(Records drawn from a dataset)
:::::
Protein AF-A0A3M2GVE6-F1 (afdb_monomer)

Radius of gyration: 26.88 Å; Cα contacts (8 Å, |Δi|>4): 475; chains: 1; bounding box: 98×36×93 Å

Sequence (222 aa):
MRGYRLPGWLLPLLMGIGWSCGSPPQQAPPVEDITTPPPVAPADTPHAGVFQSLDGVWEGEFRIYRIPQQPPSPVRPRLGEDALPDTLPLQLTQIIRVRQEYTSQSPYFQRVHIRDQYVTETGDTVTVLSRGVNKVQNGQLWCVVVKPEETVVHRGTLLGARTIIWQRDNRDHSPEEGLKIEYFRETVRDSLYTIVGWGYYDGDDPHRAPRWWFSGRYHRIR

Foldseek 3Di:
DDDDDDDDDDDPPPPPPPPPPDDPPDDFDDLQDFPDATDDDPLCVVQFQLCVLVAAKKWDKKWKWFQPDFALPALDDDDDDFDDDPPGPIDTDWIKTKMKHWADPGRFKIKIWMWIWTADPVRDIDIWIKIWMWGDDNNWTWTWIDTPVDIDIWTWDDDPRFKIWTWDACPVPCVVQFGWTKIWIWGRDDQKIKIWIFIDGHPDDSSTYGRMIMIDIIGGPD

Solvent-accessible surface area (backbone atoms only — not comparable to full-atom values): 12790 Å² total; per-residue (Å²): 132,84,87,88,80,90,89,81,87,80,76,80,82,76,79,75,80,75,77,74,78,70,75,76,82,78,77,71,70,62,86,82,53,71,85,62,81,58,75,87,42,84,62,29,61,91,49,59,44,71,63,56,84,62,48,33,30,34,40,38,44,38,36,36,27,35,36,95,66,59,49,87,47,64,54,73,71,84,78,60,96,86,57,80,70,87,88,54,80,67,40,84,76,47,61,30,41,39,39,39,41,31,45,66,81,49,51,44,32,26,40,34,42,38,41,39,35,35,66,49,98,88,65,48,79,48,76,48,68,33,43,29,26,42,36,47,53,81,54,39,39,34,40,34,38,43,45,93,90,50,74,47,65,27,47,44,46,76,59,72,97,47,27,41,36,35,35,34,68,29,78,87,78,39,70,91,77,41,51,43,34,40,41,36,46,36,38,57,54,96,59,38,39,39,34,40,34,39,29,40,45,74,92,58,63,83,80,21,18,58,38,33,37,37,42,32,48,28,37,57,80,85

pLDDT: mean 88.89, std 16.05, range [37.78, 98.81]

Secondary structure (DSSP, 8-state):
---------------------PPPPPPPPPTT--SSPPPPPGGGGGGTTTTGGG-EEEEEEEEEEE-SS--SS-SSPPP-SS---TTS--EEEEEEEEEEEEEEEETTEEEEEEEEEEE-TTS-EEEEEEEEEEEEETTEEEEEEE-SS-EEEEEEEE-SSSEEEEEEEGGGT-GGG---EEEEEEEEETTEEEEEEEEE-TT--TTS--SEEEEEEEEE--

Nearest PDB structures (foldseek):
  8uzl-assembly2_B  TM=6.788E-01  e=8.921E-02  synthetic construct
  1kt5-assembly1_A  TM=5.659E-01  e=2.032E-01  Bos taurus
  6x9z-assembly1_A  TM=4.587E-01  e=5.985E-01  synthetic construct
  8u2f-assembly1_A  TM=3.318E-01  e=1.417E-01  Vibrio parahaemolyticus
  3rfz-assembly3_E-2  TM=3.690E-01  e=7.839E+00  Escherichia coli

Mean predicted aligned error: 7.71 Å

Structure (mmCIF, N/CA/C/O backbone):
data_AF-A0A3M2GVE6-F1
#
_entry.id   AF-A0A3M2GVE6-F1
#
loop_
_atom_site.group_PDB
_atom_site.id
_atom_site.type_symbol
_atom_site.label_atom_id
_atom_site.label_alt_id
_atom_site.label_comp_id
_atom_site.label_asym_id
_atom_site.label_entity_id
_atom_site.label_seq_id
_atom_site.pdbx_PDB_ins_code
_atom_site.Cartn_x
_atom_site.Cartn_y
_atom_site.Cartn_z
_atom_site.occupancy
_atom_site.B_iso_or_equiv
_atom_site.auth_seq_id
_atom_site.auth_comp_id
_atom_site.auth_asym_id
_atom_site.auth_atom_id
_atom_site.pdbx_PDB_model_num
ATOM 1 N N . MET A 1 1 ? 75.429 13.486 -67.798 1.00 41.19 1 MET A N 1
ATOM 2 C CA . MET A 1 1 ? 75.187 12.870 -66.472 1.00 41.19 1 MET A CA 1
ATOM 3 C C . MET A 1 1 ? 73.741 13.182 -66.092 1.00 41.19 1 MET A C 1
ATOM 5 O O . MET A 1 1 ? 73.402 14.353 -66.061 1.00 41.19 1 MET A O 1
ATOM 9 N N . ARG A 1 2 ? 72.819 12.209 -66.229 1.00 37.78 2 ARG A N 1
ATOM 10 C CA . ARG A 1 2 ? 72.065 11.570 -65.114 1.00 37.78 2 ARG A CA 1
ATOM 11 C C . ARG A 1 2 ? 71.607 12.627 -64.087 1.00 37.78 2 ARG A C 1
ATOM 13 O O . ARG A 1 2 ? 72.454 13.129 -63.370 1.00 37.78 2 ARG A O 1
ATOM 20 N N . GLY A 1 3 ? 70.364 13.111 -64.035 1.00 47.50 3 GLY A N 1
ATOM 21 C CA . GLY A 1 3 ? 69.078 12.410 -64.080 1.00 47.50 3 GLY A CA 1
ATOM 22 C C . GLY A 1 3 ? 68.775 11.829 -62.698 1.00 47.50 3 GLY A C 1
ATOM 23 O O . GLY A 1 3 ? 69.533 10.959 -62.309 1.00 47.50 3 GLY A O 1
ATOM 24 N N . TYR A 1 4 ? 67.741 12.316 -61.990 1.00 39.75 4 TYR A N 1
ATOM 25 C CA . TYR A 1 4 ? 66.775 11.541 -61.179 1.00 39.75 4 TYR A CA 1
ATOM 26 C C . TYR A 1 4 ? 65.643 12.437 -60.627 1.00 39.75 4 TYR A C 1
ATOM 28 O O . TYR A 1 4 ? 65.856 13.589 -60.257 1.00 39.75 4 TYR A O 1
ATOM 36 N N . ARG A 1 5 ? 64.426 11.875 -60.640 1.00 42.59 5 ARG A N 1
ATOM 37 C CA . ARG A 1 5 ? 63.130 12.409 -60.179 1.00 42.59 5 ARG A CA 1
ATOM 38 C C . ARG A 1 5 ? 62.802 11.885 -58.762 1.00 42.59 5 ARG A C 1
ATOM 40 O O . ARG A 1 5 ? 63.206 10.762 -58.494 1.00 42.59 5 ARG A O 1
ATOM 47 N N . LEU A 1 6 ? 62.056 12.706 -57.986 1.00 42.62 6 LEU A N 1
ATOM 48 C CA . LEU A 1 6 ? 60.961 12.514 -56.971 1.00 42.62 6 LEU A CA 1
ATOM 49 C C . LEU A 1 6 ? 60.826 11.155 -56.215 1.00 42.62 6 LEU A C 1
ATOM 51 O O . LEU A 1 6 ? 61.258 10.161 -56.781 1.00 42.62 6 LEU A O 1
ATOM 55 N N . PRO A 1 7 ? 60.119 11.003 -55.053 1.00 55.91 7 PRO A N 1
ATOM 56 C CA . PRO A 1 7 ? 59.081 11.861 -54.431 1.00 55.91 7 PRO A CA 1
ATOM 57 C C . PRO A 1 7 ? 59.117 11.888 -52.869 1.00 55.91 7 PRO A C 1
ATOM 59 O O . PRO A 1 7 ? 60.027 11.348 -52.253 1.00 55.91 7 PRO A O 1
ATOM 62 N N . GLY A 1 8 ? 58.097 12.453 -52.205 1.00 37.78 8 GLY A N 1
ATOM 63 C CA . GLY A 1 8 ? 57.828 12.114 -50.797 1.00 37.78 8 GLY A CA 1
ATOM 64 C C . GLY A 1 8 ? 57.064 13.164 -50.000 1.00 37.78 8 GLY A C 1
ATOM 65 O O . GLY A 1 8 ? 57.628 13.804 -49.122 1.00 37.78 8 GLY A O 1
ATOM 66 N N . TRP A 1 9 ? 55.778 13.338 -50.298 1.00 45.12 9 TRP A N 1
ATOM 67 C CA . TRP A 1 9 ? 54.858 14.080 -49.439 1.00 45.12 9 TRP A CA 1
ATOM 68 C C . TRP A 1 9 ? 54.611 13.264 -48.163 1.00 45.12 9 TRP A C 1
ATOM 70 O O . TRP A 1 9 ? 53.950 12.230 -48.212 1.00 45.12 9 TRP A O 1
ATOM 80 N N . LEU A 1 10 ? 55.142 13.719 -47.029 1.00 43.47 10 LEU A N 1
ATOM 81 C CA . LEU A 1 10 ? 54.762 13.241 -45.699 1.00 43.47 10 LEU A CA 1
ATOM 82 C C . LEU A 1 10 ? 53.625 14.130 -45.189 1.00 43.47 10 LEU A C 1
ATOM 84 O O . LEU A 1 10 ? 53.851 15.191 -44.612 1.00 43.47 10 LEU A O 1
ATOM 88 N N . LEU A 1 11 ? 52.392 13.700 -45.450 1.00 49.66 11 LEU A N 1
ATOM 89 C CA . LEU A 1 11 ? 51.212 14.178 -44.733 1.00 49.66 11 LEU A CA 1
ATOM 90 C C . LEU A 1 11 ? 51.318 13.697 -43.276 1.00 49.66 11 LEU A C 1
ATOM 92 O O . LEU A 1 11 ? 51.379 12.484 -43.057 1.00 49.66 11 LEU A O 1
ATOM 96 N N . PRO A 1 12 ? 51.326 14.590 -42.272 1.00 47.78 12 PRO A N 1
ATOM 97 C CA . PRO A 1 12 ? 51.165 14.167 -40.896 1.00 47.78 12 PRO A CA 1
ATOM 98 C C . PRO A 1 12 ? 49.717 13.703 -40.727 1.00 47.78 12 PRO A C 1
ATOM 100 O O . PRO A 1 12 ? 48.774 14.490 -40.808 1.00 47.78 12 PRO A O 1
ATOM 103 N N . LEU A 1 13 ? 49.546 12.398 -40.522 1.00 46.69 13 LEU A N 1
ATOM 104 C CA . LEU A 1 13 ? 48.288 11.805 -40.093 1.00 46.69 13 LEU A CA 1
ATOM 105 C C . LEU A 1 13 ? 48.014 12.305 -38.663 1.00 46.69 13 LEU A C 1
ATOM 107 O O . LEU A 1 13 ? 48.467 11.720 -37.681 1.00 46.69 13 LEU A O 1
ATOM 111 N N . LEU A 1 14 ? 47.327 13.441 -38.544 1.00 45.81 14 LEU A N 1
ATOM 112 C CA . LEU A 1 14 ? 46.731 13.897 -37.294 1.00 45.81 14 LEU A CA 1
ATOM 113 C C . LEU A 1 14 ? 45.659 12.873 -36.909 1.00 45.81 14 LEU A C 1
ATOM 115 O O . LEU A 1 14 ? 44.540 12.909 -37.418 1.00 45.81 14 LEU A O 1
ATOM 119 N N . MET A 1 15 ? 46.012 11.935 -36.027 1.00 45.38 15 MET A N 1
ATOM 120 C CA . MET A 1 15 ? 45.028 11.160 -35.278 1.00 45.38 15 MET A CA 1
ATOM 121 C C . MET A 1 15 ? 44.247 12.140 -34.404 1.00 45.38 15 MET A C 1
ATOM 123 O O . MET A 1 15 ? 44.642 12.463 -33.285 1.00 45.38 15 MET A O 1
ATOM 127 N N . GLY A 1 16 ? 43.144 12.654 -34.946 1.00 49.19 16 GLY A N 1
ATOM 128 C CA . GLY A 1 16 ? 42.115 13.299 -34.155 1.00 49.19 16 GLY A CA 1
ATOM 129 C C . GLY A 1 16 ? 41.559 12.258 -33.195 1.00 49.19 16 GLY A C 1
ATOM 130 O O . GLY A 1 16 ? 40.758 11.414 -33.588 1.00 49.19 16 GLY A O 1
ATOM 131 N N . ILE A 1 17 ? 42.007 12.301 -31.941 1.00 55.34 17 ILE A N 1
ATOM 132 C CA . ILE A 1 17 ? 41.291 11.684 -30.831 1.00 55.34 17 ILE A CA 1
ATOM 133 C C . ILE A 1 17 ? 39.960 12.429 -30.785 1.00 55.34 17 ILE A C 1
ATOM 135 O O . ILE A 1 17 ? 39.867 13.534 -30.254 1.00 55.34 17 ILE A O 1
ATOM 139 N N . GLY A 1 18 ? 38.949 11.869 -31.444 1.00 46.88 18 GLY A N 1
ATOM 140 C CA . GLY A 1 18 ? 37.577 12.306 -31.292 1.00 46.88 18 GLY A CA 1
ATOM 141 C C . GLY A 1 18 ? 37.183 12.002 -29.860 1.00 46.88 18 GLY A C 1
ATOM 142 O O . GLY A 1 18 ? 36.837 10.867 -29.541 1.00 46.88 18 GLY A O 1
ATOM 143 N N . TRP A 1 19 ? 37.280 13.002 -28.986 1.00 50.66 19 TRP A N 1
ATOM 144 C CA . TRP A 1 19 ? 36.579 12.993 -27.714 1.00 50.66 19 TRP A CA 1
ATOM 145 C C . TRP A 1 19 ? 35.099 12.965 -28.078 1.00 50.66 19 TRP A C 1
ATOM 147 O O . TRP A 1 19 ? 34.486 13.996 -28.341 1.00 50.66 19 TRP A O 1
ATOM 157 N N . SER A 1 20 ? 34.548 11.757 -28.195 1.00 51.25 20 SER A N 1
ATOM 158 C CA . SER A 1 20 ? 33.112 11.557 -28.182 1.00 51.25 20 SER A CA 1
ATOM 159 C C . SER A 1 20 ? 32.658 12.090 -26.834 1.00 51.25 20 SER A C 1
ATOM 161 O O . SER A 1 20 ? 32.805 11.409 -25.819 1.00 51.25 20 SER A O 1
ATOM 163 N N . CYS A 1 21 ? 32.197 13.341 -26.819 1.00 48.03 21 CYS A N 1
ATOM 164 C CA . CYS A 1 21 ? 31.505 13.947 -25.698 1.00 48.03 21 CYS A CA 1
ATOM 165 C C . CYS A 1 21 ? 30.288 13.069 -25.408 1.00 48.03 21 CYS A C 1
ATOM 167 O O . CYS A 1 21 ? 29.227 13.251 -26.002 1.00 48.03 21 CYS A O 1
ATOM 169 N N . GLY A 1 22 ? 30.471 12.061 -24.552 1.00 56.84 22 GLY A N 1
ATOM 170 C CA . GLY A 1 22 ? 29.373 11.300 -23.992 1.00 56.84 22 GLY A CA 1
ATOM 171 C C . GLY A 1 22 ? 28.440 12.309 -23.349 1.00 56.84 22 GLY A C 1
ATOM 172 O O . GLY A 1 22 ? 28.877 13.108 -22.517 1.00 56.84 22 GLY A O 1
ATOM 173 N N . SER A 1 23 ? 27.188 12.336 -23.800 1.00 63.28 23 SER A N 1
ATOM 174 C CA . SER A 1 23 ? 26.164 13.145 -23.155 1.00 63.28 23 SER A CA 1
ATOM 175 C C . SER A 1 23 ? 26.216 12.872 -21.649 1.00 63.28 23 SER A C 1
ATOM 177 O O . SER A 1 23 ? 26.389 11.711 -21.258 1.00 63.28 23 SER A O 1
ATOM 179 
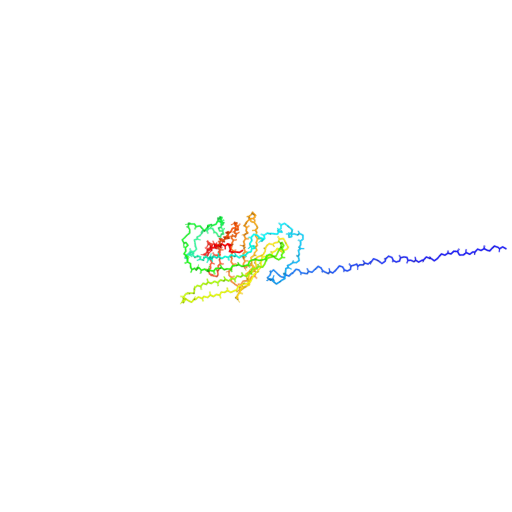N N . PRO A 1 24 ? 26.130 13.912 -20.803 1.00 62.75 24 PRO A N 1
ATOM 180 C CA . PRO A 1 24 ? 26.161 13.718 -19.364 1.00 62.75 24 PRO A CA 1
ATOM 181 C C . PRO A 1 24 ? 25.074 12.708 -18.970 1.00 62.75 24 PRO A C 1
ATOM 183 O O . PRO A 1 24 ? 23.998 12.719 -19.579 1.00 62.75 24 PRO A O 1
ATOM 186 N N . PRO A 1 25 ? 25.349 11.817 -17.999 1.00 68.81 25 PRO A N 1
ATOM 187 C CA . PRO A 1 25 ? 24.378 10.826 -17.564 1.00 68.81 25 PRO A CA 1
ATOM 188 C C . PRO A 1 25 ? 23.083 11.544 -17.187 1.00 68.81 25 PRO A C 1
ATOM 190 O O . PRO A 1 25 ? 23.088 12.462 -16.365 1.00 68.81 25 PRO A O 1
ATOM 193 N N . GLN A 1 26 ? 21.990 11.167 -17.851 1.00 70.38 26 GLN A N 1
ATOM 194 C CA . GLN A 1 26 ? 20.687 11.776 -17.634 1.00 70.38 26 GLN A CA 1
ATOM 195 C C . GLN A 1 26 ? 20.308 11.566 -16.167 1.00 70.38 26 GLN A C 1
ATOM 197 O O . GLN A 1 26 ? 20.229 10.430 -15.697 1.00 70.38 26 GLN A O 1
ATOM 202 N N . GLN A 1 27 ? 20.147 12.663 -15.428 1.00 79.94 27 GLN A N 1
ATOM 203 C CA . GLN A 1 27 ? 19.787 12.605 -14.018 1.00 79.94 27 GLN A CA 1
ATOM 204 C C . GLN A 1 27 ? 18.449 11.873 -13.882 1.00 79.94 27 GLN A C 1
ATOM 206 O O . GLN A 1 27 ? 17.494 12.181 -14.599 1.00 79.94 27 GLN A O 1
ATOM 211 N N . ALA A 1 28 ? 18.394 10.875 -12.999 1.00 85.06 28 ALA A N 1
ATOM 212 C CA . ALA A 1 28 ? 17.163 10.137 -12.754 1.00 85.06 28 ALA A CA 1
ATOM 213 C C . ALA A 1 28 ? 16.071 11.096 -12.242 1.00 85.06 28 ALA A C 1
ATOM 215 O O . ALA A 1 28 ? 16.392 12.015 -11.478 1.00 85.06 28 ALA A O 1
ATOM 216 N N . PRO A 1 29 ? 14.798 10.896 -12.635 1.00 89.94 29 PRO A N 1
ATOM 217 C CA . PRO A 1 29 ? 13.710 11.704 -12.109 1.00 89.94 29 PRO A CA 1
ATOM 218 C C . PRO A 1 29 ? 13.598 11.522 -10.584 1.00 89.94 29 PRO A C 1
ATOM 220 O O . PRO A 1 29 ? 14.005 10.474 -10.060 1.00 89.94 29 PRO A O 1
ATOM 223 N N . PRO A 1 30 ? 13.041 12.508 -9.862 1.00 94.38 30 PRO A N 1
ATOM 224 C CA . PRO A 1 30 ? 12.767 12.382 -8.434 1.00 94.38 30 PRO A CA 1
ATOM 225 C C . PRO A 1 30 ? 11.915 11.140 -8.117 1.00 94.38 30 PRO A C 1
ATOM 227 O O . PRO A 1 30 ? 11.138 10.664 -8.955 1.00 94.38 30 PRO A O 1
ATOM 230 N N . VAL A 1 31 ? 12.055 10.582 -6.911 1.00 93.81 31 VAL A N 1
ATOM 231 C CA . VAL A 1 31 ? 11.317 9.364 -6.524 1.00 93.81 31 VAL A CA 1
ATOM 232 C C . VAL A 1 31 ? 9.812 9.629 -6.536 1.00 93.81 31 VAL A C 1
ATOM 234 O O . VAL A 1 31 ? 9.043 8.756 -6.913 1.00 93.81 31 VAL A O 1
ATOM 237 N N . GLU A 1 32 ? 9.396 10.851 -6.257 1.00 94.56 32 GLU A N 1
ATOM 238 C CA . GLU A 1 32 ? 8.011 11.303 -6.166 1.00 94.56 32 GLU A CA 1
ATOM 239 C C . GLU A 1 32 ? 7.360 11.454 -7.553 1.00 94.56 32 GLU A C 1
ATOM 241 O O . GLU A 1 32 ? 6.135 11.501 -7.661 1.00 94.56 32 GLU A O 1
ATOM 246 N N . ASP A 1 33 ? 8.154 11.498 -8.635 1.00 95.81 33 ASP A N 1
ATOM 247 C CA . ASP A 1 33 ? 7.623 11.582 -9.995 1.00 95.81 33 ASP A CA 1
ATOM 248 C C . ASP A 1 33 ? 6.902 10.279 -10.375 1.00 95.81 33 ASP A C 1
ATOM 250 O O . ASP A 1 33 ? 7.508 9.216 -10.566 1.00 95.81 33 ASP A O 1
ATOM 254 N N . ILE A 1 34 ? 5.579 10.385 -10.503 1.00 96.88 34 ILE A N 1
ATOM 255 C CA . ILE A 1 34 ? 4.697 9.307 -10.955 1.00 96.88 34 ILE A CA 1
ATOM 256 C C . ILE A 1 34 ? 4.455 9.330 -12.470 1.00 96.88 34 ILE A C 1
ATOM 258 O O . ILE A 1 34 ? 3.793 8.444 -13.013 1.00 96.88 34 ILE A O 1
ATOM 262 N N . THR A 1 35 ? 4.911 10.360 -13.178 1.00 96.38 35 THR A N 1
ATOM 263 C CA . THR A 1 35 ? 4.611 10.586 -14.597 1.00 96.38 35 THR A CA 1
ATOM 264 C C . THR A 1 35 ? 5.626 9.908 -15.506 1.00 96.38 35 THR A C 1
ATOM 266 O O . THR A 1 35 ? 5.215 9.262 -16.474 1.00 96.38 35 THR A O 1
ATOM 269 N N . THR A 1 36 ? 6.908 9.954 -15.147 1.00 94.69 36 THR A N 1
ATOM 270 C CA . THR A 1 36 ? 8.010 9.451 -15.972 1.00 94.69 36 THR A CA 1
ATOM 271 C C . THR A 1 36 ? 8.582 8.152 -15.398 1.00 94.69 36 THR A C 1
ATOM 273 O O . THR A 1 36 ? 9.039 8.142 -14.253 1.00 94.69 36 THR A O 1
ATOM 276 N N . PRO A 1 37 ? 8.605 7.042 -16.161 1.00 95.69 37 PRO A N 1
ATOM 277 C CA . PRO A 1 37 ? 9.371 5.864 -15.773 1.00 95.69 37 PRO A CA 1
ATOM 278 C C . PRO A 1 37 ? 10.866 6.207 -15.643 1.00 95.69 37 PRO A C 1
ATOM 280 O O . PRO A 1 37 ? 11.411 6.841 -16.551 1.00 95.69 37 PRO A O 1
:::::
▶ Assigned task
Once the line with "ATOM 163 N N" is found in the records above, print exactly that line and every line after it through the line with "ATOM 173 N N".

▶ Output of the exercise
ATOM 163 N N . CYS A 1 21 ? 32.197 13.341 -26.819 1.00 48.03 21 CYS A N 1
ATOM 164 C CA . CYS A 1 21 ? 31.505 13.947 -25.698 1.00 48.03 21 CYS A CA 1
ATOM 165 C C . CYS A 1 21 ? 30.288 13.069 -25.408 1.00 48.03 21 CYS A C 1
ATOM 167 O O . CYS A 1 21 ? 29.227 13.251 -26.002 1.00 48.03 21 CYS A O 1
ATOM 169 N N . GLY A 1 22 ? 30.471 12.061 -24.552 1.00 56.84 22 GLY A N 1
ATOM 170 C CA . GLY A 1 22 ? 29.373 11.300 -23.992 1.00 56.84 22 GLY A CA 1
ATOM 171 C C . GLY A 1 22 ? 28.440 12.309 -23.349 1.00 56.84 22 GLY A C 1
ATOM 172 O O . GLY A 1 22 ? 28.877 13.108 -22.517 1.00 56.84 22 GLY A O 1
ATOM 173 N N . SER A 1 23 ? 27.188 12.336 -23.800 1.00 63.28 23 SER A N 1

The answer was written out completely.